Entre las lindes de mi campo y la de los vecinos del norte y del sur existen pequeños desniveles. En estos ribazos de separación que se forman, crece abundante y variada vegetación que se hidrata con las escorrentías que bajan de la parte alta formando unos pequeños ecosistemas con una fauna especial. Lo mismo puedes descubrir una liebre encamada -mimetizada entre la tierra y las hierbas- que diferentes aves paseriformes escondiendo sus nidos entre las zarzas o los hierbajos; también el lagarto ocelado aprovecha este territorio para invernar en su guarida, sin contar los múltiples insectos y arácnidos que les sirven de alimento; y hasta una culebra lisa verdosa he podido ver zigzagueando con alegría en los primeros días soleados de la esperada primavera, animal mitológico donde los haya que siempre despierta los sentimientos más opuestos. Y cómo no emocionarnos con el vuelo acrobático de las mariposas que tras sufrir la metamorfosis completa –huevo, larva, pupa, capullo- se convierten en una de las máximas bellezas que la naturaleza exhibe: belleza, generalmente de vida corta, pero que con su continuo libar cumple la importante misión de polinizar las plantas. Estos ribazos deberían estar protegidos por ley y evitar su quema discriminada.

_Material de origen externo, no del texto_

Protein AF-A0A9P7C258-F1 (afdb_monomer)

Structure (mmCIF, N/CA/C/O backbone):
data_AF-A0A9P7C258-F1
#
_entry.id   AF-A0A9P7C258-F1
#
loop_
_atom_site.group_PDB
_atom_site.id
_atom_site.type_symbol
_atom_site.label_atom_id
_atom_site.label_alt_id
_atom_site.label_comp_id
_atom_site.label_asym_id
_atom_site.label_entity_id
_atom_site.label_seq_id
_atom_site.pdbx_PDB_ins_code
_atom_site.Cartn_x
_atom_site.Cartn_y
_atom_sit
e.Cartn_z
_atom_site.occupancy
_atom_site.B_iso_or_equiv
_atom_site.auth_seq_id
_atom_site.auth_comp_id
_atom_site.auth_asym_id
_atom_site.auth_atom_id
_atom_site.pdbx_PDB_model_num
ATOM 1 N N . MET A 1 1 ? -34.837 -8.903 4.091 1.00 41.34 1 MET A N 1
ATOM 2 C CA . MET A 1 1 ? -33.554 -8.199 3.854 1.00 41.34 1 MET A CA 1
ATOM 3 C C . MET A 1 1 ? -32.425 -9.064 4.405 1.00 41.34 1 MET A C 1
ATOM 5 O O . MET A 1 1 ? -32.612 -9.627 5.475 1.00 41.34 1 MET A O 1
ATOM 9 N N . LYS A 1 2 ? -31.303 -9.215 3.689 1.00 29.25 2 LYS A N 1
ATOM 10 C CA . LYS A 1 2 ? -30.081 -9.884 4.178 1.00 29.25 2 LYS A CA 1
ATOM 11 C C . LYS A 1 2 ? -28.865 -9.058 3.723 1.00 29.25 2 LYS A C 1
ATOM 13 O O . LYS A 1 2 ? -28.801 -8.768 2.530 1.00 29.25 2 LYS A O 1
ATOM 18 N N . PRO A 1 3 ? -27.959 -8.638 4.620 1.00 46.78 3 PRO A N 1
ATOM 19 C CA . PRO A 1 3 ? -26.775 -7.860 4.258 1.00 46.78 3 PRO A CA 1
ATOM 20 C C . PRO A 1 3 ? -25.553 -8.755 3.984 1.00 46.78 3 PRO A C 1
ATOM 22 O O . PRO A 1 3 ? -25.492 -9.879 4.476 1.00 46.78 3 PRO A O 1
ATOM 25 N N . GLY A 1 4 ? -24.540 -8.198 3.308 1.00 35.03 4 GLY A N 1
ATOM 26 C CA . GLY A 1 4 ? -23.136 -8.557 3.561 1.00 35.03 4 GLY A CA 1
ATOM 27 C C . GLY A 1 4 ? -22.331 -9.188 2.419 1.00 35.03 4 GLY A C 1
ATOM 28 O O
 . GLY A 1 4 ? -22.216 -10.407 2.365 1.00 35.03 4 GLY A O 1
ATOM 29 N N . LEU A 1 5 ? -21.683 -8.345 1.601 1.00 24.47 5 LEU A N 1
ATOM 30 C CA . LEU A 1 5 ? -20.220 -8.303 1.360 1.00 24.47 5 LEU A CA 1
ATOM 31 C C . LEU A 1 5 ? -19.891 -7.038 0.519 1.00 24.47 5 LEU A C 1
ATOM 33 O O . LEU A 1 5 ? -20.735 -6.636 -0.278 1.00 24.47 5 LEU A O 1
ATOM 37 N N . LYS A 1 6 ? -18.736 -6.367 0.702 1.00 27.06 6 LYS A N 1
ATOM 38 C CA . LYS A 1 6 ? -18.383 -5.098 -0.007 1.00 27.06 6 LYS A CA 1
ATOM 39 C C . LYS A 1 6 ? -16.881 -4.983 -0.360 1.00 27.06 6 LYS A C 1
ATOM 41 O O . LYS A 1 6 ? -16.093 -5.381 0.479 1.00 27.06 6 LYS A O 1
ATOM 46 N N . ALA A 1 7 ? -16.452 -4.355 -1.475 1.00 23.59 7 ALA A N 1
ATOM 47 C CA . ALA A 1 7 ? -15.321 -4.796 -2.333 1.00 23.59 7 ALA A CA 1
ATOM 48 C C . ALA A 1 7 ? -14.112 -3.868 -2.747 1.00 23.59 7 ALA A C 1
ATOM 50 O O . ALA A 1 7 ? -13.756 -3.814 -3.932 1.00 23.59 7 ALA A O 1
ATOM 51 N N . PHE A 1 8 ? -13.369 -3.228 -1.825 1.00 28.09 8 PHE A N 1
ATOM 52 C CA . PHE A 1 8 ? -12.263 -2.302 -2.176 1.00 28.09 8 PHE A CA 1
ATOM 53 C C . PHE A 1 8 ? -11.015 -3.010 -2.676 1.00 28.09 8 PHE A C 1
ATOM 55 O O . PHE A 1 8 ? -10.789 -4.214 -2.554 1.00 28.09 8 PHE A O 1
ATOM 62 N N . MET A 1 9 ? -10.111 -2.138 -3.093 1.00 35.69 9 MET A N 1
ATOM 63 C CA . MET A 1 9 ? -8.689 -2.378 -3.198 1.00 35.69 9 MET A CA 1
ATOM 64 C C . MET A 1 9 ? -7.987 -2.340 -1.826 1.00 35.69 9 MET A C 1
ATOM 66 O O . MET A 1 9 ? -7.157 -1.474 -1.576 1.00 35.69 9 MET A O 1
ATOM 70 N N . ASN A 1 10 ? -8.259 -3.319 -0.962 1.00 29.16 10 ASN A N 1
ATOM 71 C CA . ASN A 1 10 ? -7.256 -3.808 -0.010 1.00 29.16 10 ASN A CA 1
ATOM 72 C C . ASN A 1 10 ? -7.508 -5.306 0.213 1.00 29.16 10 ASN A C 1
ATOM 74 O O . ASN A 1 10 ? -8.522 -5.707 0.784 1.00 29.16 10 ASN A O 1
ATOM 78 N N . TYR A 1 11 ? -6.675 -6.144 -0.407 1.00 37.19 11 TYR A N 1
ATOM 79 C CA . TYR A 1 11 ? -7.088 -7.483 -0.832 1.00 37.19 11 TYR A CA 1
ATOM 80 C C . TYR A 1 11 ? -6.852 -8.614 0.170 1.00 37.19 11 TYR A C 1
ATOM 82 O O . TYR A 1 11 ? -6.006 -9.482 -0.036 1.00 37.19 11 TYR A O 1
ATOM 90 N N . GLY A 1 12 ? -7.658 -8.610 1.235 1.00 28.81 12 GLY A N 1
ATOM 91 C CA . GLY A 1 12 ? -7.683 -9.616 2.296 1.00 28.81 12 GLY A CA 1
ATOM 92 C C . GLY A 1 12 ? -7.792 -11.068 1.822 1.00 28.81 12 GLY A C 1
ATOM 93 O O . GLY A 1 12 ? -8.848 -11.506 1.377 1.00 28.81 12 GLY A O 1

Otra mañana, observado la evolución que llevaban los melocotoneros -¡qué sabrosos son los de secano!-, descubrí en una de sus ramas un pequeño nido que contenía tres huevos grisáceos moteados con pitas marrones. Ante aquella postal sentí el deseo de fotografiarlos antes de que sus dueños volvieran; lo hice con mucho cuidado sin tocar nada de su estructura y aquella fotografía la empleé como portada de mi libro Naturaleza sentida / Sentida Naturaleza. Cuando llegó el otoño el nido quedó al descubierto, y antes de que mi amigo Emilio Muñoz pudiera estropearlo al podar las ramas en las que estaba suspendido, lo cogí con mucho cuidado y lo guardé en la cabaña. Hoy, ese nido lo tengo expuesto en un pequeño receptáculo en el cuarto de estar junto a otros símbolos de la naturaleza

Sin embargo, algunas veces, recuerdo con nostalgia, pero a la vez con mucha tristeza, aquella caza de pájaros silvestres que con cepos de alambre se realizaban. En la tejería, territorio inmenso y acogedor, iba con mi tío Santiago muchas mañanas a plantar las trampas. En días anteriores habíamos extraído del fondo de los hormigueros a las hormigas que tenían alas, guardándolas en un bote agujereado para que pudieran respirar. Llegado el momento se ponían como cebo en la pinza de los cepos y abriéndolos se colocaban en lugar apropiado, cercano a donde sabíamos que los pajarillos se posaban. Pasado cierto tiempo me mandaba a recoger la cosecha y recorría el camino con cierto temblor; luego, esos pajarillos, que tanto alegraban el paisaje con sus cantos mañaneros, serían el plato principal del almuerzo. Y qué decir de las perdices que mi padre conseguía, también de madrugada o al atardecer, colocando la jaula de su perdigacho cantor encima de un pequeño montículo, a poca distancia en donde él, escondido, esperaba con su escopeta la llegada de alguna perdiz enamorada del cocheché de su galán. Las inocentes víctimas ignoraban que tras aquel canto embaucador de unas plumas brillantes se escondía la mano mortífera del hombre.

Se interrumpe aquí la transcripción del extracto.